The perfection of Dubai was slowly starting to wear on me. No poverty, no dirt and no chaos? Where were they hiding the harsh realities of life?

I never did find the imperfections of Dubai that day but that was when I decided to join a dessert safari trip and make my way away from the metropolitan setting of the Middle East. This was probably my first real encounter with a local, a dessert safari driver who had come to pick me up from the hotel. It was the perfect opportunity to dig for dirt. After an hour, and the driver offering nothing but praise for this city and love for their beloved sheikh, I gave up. This may very well be the closest utopian atmosphere in the world. The rich lived like royalty and the middle class lived like the rich, breaking the mould and eradicating a lower class or so it all seemed.

An hour outside the city, there was nothing impressive to look at anymore but the vast empty desert. The terracotta landscape stretched for miles and as we approached the beginning of the four wheel drive trail through the famous sand dunes, we were met with what can only be described as a sea of tourists.

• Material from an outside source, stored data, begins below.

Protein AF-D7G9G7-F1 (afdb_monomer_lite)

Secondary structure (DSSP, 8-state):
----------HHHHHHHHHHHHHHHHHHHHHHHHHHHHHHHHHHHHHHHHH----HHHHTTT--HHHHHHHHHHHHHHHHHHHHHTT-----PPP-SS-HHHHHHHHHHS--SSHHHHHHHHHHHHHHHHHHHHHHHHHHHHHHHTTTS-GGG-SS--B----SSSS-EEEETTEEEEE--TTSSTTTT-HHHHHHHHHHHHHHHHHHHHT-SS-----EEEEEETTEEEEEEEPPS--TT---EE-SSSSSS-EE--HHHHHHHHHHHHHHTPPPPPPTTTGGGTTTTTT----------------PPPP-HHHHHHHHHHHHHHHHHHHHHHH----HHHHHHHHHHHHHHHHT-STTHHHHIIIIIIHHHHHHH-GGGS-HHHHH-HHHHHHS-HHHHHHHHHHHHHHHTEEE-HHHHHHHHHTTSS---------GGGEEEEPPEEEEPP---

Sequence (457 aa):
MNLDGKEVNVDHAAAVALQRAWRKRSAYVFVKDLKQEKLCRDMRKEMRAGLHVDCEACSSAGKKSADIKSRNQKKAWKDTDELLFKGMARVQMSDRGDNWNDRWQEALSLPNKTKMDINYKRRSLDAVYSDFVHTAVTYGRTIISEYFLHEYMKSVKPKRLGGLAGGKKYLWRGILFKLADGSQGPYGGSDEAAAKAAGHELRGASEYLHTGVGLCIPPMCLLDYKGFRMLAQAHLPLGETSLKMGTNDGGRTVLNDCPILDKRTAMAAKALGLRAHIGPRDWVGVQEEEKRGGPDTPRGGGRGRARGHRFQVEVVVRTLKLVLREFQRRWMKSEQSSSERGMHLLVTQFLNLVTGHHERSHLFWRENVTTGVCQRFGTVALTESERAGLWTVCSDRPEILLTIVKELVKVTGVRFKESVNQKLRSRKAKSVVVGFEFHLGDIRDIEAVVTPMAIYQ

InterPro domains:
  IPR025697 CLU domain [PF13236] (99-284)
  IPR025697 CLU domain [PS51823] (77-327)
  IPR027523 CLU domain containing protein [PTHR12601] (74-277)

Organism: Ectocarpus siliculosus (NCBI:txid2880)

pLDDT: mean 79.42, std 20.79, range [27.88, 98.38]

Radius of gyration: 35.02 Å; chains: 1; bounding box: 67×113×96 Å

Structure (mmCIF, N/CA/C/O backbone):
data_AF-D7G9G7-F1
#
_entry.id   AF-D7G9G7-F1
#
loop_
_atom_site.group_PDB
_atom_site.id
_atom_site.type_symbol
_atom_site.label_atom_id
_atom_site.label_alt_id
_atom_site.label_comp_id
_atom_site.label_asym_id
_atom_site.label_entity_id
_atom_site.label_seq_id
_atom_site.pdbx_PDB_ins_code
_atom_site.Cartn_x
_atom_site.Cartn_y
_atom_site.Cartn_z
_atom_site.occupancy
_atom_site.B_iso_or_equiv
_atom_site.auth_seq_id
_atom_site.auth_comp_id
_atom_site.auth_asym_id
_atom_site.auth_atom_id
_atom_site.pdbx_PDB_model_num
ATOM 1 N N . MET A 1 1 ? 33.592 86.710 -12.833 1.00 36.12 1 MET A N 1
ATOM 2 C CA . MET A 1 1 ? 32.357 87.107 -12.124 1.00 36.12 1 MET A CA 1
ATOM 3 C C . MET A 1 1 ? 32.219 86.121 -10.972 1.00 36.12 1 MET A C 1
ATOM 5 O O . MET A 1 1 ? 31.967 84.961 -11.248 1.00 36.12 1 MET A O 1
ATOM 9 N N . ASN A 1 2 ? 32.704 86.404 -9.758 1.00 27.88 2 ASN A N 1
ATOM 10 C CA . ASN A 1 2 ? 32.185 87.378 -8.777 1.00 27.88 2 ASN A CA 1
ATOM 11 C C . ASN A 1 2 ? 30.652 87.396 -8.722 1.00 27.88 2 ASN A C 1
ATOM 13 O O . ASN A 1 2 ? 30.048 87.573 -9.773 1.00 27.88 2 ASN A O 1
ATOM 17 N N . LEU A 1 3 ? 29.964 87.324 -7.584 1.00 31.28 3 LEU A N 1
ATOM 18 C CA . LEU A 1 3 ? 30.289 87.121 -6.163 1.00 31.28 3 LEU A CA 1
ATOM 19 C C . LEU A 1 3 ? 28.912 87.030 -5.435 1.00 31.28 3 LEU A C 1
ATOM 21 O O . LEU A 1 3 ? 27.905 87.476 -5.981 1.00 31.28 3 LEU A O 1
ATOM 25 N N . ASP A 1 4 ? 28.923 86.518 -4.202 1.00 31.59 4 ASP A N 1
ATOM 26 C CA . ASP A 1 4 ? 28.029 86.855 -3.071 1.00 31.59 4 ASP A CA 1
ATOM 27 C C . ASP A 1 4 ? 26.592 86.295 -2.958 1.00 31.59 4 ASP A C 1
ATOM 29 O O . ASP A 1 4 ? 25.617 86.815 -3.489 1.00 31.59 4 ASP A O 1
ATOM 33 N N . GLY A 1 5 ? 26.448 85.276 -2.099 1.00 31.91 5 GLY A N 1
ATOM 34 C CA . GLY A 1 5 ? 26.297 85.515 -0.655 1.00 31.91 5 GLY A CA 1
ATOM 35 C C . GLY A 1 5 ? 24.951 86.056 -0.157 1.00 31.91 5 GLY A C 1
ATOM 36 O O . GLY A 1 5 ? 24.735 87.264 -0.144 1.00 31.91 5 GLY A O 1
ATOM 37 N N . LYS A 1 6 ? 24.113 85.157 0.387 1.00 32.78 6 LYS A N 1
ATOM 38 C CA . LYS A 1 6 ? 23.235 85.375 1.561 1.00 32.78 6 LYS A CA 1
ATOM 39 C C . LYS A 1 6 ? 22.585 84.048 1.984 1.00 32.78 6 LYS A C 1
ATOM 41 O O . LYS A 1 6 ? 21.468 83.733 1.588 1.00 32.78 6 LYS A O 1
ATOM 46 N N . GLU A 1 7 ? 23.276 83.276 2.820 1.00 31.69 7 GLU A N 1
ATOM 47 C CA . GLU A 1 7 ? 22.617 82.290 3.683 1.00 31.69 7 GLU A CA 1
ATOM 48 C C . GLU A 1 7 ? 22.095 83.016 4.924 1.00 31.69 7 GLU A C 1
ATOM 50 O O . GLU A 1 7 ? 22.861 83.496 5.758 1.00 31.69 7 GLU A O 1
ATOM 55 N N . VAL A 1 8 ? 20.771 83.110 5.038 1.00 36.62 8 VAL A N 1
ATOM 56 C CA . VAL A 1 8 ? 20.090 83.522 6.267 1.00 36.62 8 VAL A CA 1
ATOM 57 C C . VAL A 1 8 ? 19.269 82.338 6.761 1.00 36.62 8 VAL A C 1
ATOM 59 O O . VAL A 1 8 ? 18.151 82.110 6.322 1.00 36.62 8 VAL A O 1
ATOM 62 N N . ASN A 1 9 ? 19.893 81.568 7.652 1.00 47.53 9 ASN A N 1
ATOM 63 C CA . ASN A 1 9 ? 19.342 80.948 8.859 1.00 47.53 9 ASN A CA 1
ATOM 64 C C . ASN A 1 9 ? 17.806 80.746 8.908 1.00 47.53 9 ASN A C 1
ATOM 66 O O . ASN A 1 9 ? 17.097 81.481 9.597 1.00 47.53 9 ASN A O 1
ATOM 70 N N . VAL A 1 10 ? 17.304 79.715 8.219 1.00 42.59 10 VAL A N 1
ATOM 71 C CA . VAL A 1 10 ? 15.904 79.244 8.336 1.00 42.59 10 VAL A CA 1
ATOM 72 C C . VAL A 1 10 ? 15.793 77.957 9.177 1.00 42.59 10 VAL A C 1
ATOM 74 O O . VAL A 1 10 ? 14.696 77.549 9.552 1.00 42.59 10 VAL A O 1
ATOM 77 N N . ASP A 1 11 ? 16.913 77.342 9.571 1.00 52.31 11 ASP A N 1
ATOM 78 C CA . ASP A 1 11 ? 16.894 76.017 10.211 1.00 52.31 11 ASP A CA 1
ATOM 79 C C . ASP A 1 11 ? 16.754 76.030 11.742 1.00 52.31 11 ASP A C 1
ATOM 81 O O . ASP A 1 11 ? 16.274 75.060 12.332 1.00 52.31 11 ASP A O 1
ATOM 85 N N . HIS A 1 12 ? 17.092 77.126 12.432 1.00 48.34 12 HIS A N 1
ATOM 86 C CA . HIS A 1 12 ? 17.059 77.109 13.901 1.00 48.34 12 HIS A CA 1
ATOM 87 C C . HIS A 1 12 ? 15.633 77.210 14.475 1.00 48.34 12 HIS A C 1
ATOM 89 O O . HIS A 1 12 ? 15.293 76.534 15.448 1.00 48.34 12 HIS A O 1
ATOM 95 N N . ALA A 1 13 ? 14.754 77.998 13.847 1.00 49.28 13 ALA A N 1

The drive through the sand dunes can be extremely nauseating for those with a queasy stomach. These dunes dip and peak at almost 80 degrees, making this the first drive that quite easily resembled an actual rollercoaster ride. I had a hard time staying in my seat and my lack of confidence in the Toyota seatbelt distracted me from enjoying the spectacular view. The ride ended with a stop in the middle of the desert where the hoard of tourists assembled once more to witness their first desert sunset. Despite sharing this unique moment with so many, I truly enjoyed sitting cross legged on the sand and watching darkness set over this land.

A short drive later, we arrived at the desert safari camp that had ample space to house the tourists comfortably. We made a bee line for the buffet dinner and then scored front row spots in front of the stage. We all sat on the carpet amid cushions and throw pillows as the belly dancer came out showing us all that her hips didn’t lie, while others opted for camel rides or henna tattoos. It was a fun night out, with a little of everything Arabian thrown in. The night ended with a complete blackout at the camp where we all got to witness the dessert starry sky.

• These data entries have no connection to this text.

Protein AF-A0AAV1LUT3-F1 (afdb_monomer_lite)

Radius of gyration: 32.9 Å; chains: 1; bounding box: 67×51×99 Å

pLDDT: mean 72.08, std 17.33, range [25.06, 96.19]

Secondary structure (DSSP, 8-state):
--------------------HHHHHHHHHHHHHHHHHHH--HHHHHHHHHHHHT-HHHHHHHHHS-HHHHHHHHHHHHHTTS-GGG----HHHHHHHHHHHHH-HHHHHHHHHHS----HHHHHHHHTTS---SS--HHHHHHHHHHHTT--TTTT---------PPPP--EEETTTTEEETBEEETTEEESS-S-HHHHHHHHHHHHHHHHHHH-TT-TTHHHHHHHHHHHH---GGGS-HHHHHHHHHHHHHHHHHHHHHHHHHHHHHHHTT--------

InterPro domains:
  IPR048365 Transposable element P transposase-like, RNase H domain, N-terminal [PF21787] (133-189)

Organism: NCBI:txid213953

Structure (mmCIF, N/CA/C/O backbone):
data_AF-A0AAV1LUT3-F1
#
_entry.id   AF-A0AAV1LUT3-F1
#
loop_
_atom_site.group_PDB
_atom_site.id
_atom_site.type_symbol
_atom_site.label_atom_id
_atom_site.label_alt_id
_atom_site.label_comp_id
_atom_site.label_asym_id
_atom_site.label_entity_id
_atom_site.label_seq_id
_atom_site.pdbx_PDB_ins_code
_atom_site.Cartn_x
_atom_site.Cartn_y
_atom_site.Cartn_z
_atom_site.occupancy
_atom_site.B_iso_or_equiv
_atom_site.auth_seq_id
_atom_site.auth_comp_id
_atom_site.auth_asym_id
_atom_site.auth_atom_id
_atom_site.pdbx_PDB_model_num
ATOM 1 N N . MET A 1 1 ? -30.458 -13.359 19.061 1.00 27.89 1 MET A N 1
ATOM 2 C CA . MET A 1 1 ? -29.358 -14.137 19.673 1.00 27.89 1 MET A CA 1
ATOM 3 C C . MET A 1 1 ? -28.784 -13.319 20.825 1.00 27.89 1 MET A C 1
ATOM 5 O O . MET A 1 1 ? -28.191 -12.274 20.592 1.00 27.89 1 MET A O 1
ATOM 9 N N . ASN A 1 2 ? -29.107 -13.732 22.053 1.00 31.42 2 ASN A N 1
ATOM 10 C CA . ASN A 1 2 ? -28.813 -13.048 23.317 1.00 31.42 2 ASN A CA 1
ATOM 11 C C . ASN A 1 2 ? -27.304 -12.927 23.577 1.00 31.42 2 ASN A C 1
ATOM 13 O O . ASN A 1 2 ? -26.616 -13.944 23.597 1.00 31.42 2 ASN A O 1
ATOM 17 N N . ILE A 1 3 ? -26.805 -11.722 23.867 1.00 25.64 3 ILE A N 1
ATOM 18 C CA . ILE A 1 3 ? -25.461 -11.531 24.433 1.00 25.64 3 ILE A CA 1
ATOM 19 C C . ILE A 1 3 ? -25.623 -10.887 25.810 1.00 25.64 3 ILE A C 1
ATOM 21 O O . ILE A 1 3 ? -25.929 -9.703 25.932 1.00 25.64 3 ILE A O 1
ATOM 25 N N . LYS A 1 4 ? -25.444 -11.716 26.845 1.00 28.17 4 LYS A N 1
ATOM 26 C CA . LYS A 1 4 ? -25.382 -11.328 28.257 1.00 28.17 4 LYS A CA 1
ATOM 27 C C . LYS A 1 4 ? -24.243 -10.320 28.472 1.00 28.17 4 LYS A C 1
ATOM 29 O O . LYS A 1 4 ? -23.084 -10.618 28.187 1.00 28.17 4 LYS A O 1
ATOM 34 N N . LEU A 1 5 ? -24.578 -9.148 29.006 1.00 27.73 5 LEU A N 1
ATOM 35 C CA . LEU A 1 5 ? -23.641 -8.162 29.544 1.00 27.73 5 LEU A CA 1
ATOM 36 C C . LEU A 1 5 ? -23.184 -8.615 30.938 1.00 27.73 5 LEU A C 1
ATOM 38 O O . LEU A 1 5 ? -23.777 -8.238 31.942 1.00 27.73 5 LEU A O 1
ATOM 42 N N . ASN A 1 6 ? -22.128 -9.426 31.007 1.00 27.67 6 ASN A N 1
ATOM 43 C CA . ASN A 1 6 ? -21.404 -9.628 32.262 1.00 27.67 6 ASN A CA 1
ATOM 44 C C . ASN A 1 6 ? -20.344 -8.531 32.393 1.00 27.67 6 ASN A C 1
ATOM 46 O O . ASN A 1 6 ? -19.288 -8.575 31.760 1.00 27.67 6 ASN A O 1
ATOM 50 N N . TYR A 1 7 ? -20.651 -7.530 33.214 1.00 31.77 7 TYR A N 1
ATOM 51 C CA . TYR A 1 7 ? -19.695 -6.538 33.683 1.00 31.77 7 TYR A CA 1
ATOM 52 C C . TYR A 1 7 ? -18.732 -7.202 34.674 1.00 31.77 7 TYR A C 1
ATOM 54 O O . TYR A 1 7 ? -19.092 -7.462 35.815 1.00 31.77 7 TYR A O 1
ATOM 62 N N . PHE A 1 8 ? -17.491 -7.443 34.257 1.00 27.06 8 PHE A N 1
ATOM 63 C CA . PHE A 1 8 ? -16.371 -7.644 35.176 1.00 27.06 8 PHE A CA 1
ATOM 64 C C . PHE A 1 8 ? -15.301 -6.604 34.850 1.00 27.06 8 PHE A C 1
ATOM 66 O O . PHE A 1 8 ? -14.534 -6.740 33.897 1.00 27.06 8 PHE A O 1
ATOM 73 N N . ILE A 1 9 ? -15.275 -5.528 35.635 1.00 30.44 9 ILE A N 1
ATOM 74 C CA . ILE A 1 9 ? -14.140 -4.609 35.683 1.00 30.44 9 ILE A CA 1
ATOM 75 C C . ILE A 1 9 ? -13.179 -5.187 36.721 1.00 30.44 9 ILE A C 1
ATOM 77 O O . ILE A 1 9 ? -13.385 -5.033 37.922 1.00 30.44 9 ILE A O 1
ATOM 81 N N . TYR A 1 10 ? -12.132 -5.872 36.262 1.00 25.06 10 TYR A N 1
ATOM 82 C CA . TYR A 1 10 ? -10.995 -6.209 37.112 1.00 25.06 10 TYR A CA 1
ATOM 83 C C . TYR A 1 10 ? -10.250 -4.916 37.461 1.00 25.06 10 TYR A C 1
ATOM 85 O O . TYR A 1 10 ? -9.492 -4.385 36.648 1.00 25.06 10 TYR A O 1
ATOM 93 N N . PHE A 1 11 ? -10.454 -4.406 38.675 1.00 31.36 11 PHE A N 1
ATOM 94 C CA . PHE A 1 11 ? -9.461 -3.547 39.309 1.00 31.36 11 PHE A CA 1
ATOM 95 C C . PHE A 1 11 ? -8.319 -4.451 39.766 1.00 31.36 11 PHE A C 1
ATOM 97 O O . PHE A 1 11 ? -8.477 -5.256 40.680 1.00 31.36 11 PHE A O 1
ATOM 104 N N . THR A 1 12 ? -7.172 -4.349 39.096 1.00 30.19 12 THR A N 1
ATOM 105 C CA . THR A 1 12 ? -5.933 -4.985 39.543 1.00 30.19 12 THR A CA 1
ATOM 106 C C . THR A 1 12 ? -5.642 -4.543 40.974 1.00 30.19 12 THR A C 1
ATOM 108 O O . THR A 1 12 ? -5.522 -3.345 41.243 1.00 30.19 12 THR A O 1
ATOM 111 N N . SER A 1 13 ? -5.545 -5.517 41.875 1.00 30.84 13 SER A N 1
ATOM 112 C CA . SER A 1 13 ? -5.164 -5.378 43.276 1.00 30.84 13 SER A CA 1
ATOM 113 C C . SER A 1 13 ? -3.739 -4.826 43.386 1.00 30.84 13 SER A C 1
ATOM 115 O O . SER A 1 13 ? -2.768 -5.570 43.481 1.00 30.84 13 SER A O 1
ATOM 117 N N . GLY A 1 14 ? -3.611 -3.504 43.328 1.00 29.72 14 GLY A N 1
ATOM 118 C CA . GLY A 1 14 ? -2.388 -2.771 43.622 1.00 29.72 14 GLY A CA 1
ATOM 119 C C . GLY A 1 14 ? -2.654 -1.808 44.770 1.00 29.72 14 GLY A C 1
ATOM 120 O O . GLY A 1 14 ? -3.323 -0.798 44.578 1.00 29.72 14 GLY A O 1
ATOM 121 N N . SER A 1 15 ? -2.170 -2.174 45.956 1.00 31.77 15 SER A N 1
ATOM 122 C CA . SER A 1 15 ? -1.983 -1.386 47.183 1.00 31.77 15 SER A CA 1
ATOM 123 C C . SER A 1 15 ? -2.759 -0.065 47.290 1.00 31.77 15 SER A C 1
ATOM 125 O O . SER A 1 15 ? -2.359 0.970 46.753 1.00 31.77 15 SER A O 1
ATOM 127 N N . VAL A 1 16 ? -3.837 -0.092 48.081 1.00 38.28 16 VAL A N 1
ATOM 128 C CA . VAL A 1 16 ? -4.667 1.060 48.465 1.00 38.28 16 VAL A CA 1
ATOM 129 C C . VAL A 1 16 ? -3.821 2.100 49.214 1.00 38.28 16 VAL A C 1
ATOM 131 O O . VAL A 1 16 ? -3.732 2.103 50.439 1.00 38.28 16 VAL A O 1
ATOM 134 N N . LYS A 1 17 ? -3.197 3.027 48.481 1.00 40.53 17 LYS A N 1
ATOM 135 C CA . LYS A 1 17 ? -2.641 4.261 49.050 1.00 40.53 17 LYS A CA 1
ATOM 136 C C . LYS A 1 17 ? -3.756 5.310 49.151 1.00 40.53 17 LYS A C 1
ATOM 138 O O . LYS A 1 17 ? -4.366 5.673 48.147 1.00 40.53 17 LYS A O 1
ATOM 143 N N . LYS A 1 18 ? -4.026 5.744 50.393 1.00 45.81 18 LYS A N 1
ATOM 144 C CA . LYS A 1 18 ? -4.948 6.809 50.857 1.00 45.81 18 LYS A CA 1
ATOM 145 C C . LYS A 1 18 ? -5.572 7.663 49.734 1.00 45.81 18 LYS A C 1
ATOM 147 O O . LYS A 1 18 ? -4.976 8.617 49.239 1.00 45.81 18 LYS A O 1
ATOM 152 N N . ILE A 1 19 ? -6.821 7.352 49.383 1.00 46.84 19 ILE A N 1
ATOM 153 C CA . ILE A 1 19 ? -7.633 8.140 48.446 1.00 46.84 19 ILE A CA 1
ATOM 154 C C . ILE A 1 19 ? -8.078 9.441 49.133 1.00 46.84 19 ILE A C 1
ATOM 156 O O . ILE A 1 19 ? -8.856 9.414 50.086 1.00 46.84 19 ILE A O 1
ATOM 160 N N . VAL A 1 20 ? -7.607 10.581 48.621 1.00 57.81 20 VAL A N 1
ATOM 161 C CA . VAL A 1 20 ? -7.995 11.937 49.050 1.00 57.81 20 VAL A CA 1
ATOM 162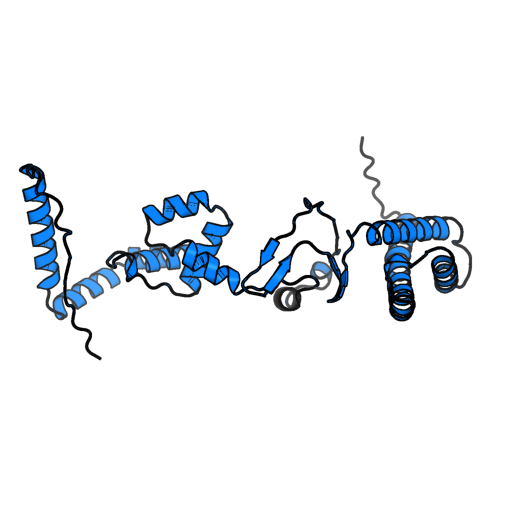 C C . VAL A 1 20 ? -9.489 12.192 48.781 1.00 57.81 20 VAL A C 1
ATOM 164 O O . VAL A 1 20 ? -10.002 11.870 47.708 1.00 57.81 20 VAL A O 1
ATOM 167 N N . SER A 1 21 ? -10.177 12.815 49.746 1.00 54.72 21 SER A N 1
ATOM 168 C CA . SER A 1 21 ? -11.628 13.103 49.792 1.00 54.72 21 SER A CA 1
ATOM 169 C C . SER A 1 21 ? -12.261 13.574 48.464 1.00 54.72 21 SER A C 1
ATOM 171 O O . SER A 1 21 ? -13.302 13.051 48.058 1.00 54.72 21 SER A O 1
ATOM 173 N N . ARG A 1 22 ? -11.610 14.479 47.716 1.00 49.62 22 ARG A N 1
ATOM 174 C CA . ARG A 1 22 ? -12.127 15.005 46.432 1.00 49.62 22 ARG A CA 1
ATOM 175 C C . ARG A 1 22 ? -12.271 13.934 45.342 1.00 49.62 22 ARG A C 1
ATOM 177 O O . ARG A 1 22 ? -13.221 13.985 44.566 1.00 49.62 22 ARG A O 1
ATOM 184 N N . LYS A 1 23 ? -11.397 12.920 45.320 1.00 52.53 23 LYS A N 1
ATOM 185 C CA . LYS A 1 23 ? -11.487 11.803 44.363 1.00 52.53 23 LYS A CA 1
ATOM 186 C C . LYS A 1 23 ? -12.651 10.857 44.685 1.00 52.53 23 LYS A C 1
ATOM 188 O O . LYS A 1 23 ? -13.224 10.297 43.763 1.00 52.53 23 LYS A O 1
ATOM 193 N N . ARG A 1 24 ? -13.069 10.731 45.955 1.00 55.94 24 ARG A N 1
ATOM 194 C CA . ARG A 1 24 ? -14.241 9.915 46.346 1.00 55.94 24 ARG A CA 1
ATOM 195 C C . ARG A 1 24 ? -15.562 10.517 45.873 1.00 55.94 24 ARG A C 1
ATOM 197 O O . ARG A 1 24 ? -16.432 9.770 45.445 1.00 55.94 24 ARG A O 1
ATOM 204 N N . LYS A 1 25 ? -15.704 11.849 45.921 1.00 64.69 25 LYS A N 1
ATOM 205 C CA . LYS A 1 25 ? -16.871 12.549 45.350 1.00 64.69 25 LYS A CA 1
ATOM 206 C C . LYS A 1 25 ? -16.970 12.313 43.846 1.00 64.69 25 LYS A C 1
ATOM 208 O O . LYS A 1 25 ? -18.037 11.979 43.357 1.00 64.69 25 LYS A O 1
ATOM 213 N N . LEU A 1 26 ? -15.846 12.425 43.143 1.00 57.06 26 LEU A N 1
ATOM 214 C CA . LEU A 1 26 ? -15.795 12.236 41.695 1.00 57.06 26 LEU A CA 1
ATOM 215 C C . LEU A 1 26 ? -16.092 10.779 41.307 1.00 57.06 26 LEU A C 1
ATOM 217 O O . LEU A 1 26 ? -16.880 10.540 40.403 1.00 57.06 26 LEU A O 1
ATOM 221 N N . VAL A 1 27 ? -15.564 9.808 42.061 1.00 64.94 27 VAL A N 1
ATOM 222 C CA . VAL A 1 27 ? -15.924 8.389 41.910 1.00 64.94 27 VAL A CA 1
ATOM 223 C C . VAL A 1 27 ? -17.413 8.157 42.183 1.00 64.94 27 VAL A C 1
ATOM 225 O O . VAL A 1 27 ? -18.040 7.472 41.391 1.00 64.94 27 VAL A O 1
ATOM 228 N N . LYS A 1 28 ? -18.003 8.771 43.221 1.00 68.62 28 LYS A N 1
ATOM 229 C CA . LYS A 1 28 ? -19.449 8.676 43.504 1.00 68.62 28 LYS A CA 1
ATOM 230 C C . LYS A 1 28 ? -20.324 9.253 42.388 1.00 68.62 28 LYS A C 1
ATOM 232 O O . LYS A 1 28 ? -21.334 8.659 42.038 1.00 68.62 28 LYS A O 1
ATOM 237 N N . ILE A 1 29 ? -19.936 10.396 41.827 1.00 72.12 29 ILE A N 1
ATOM 238 C CA . ILE A 1 29 ? -20.644 11.012 40.697 1.00 72.12 29 ILE A CA 1
ATOM 239 C C . ILE A 1 29 ? -20.573 10.089 39.477 1.00 72.12 29 ILE A C 1
ATOM 241 O O . ILE A 1 29 ? -21.593 9.802 38.865 1.00 72.12 29 ILE A O 1
ATOM 245 N N . LEU A 1 30 ? -19.387 9.555 39.169 1.00 58.34 30 LEU A N 1
ATOM 246 C CA . LEU A 1 30 ? -19.203 8.623 38.057 1.00 58.34 30 LEU A CA 1
ATOM 247 C C . LEU A 1 30 ? -19.966 7.306 38.261 1.00 58.34 30 LEU A C 1
ATOM 249 O O . LEU A 1 30 ? -20.499 6.771 37.295 1.00 58.34 30 LEU A O 1
ATOM 253 N N . THR A 1 31 ? -20.055 6.793 39.494 1.00 55.41 31 THR A N 1
ATOM 254 C CA . THR A 1 31 ? -20.870 5.608 39.795 1.00 55.41 31 THR A CA 1
ATOM 255 C C . THR A 1 31 ? -22.361 5.900 39.704 1.00 55.41 31 THR A C 1
ATOM 257 O O . THR A 1 31 ? -23.079 5.048 39.204 1.00 55.41 31 THR A O 1
ATOM 260 N N . ASN A 1 32 ? -22.820 7.091 40.103 1.00 65.62 32 ASN A N 1
ATOM 261 C CA . ASN A 1 32 ? -24.230 7.475 39.997 1.00 65.62 32 ASN A CA 1
ATOM 262 C C . ASN A 1 32 ? -24.671 7.633 38.532 1.00 65.62 32 ASN A C 1
ATOM 264 O O . ASN A 1 32 ? -25.696 7.088 38.136 1.00 65.62 32 ASN A O 1
ATOM 268 N N . ILE A 1 33 ? -23.844 8.271 37.700 1.00 61.66 33 ILE A N 1
ATOM 269 C CA . ILE A 1 33 ? -24.076 8.384 36.249 1.00 61.66 33 ILE A CA 1
ATOM 270 C C . ILE A 1 33 ? -24.070 6.991 35.587 1.00 61.66 33 ILE A C 1
ATOM 272 O O . ILE A 1 33 ? -24.860 6.702 34.684 1.00 61.66 33 ILE A O 1
ATOM 276 N N . ALA A 1 34 ? -23.193 6.090 36.045 1.00 54.12 34 ALA A N 1
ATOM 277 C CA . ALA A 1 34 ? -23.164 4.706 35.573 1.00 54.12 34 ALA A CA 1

I spent my last day in Dubai in a mall, but as you can imagine, this wasn’t any mall, it was the Mall of Dubai. Boasting 1.1 million square meters, this mall is the largest mall in the world and home to an underwater zoo, an ice rink, a hotel, a spectacular fountain and light show amongst the other more predictable tenants of a mall. The aquarium is definitely a sight, with 32.88 m wide × 8.3 m high acrylic viewing panel, naturally the largest in the world. In a way, the sheer magnitude of these marvels seemed insignificant to locals who are by now accustomed to the ‘bigger is better’ concept of living, a sad yet inevitable reality.

I ended the day amongst yet another crowd of tourists. We all waited patiently for the fountain, light and music show to start. Much to no amazement, the show was breathtaking, but I almost expected more.


I guess Dubai had a way of making you exceed your own wildest expectations. With all this infrastructure to keep up with, I’m sure those who worked here may have been working doubly hard this past decade, but what is the point if everyone is too jaded to appreciate it. Makes you really wonder if less is more at the end of the day. I guess Utopia will remain a mythical land, one that has no place in the world we currently live in.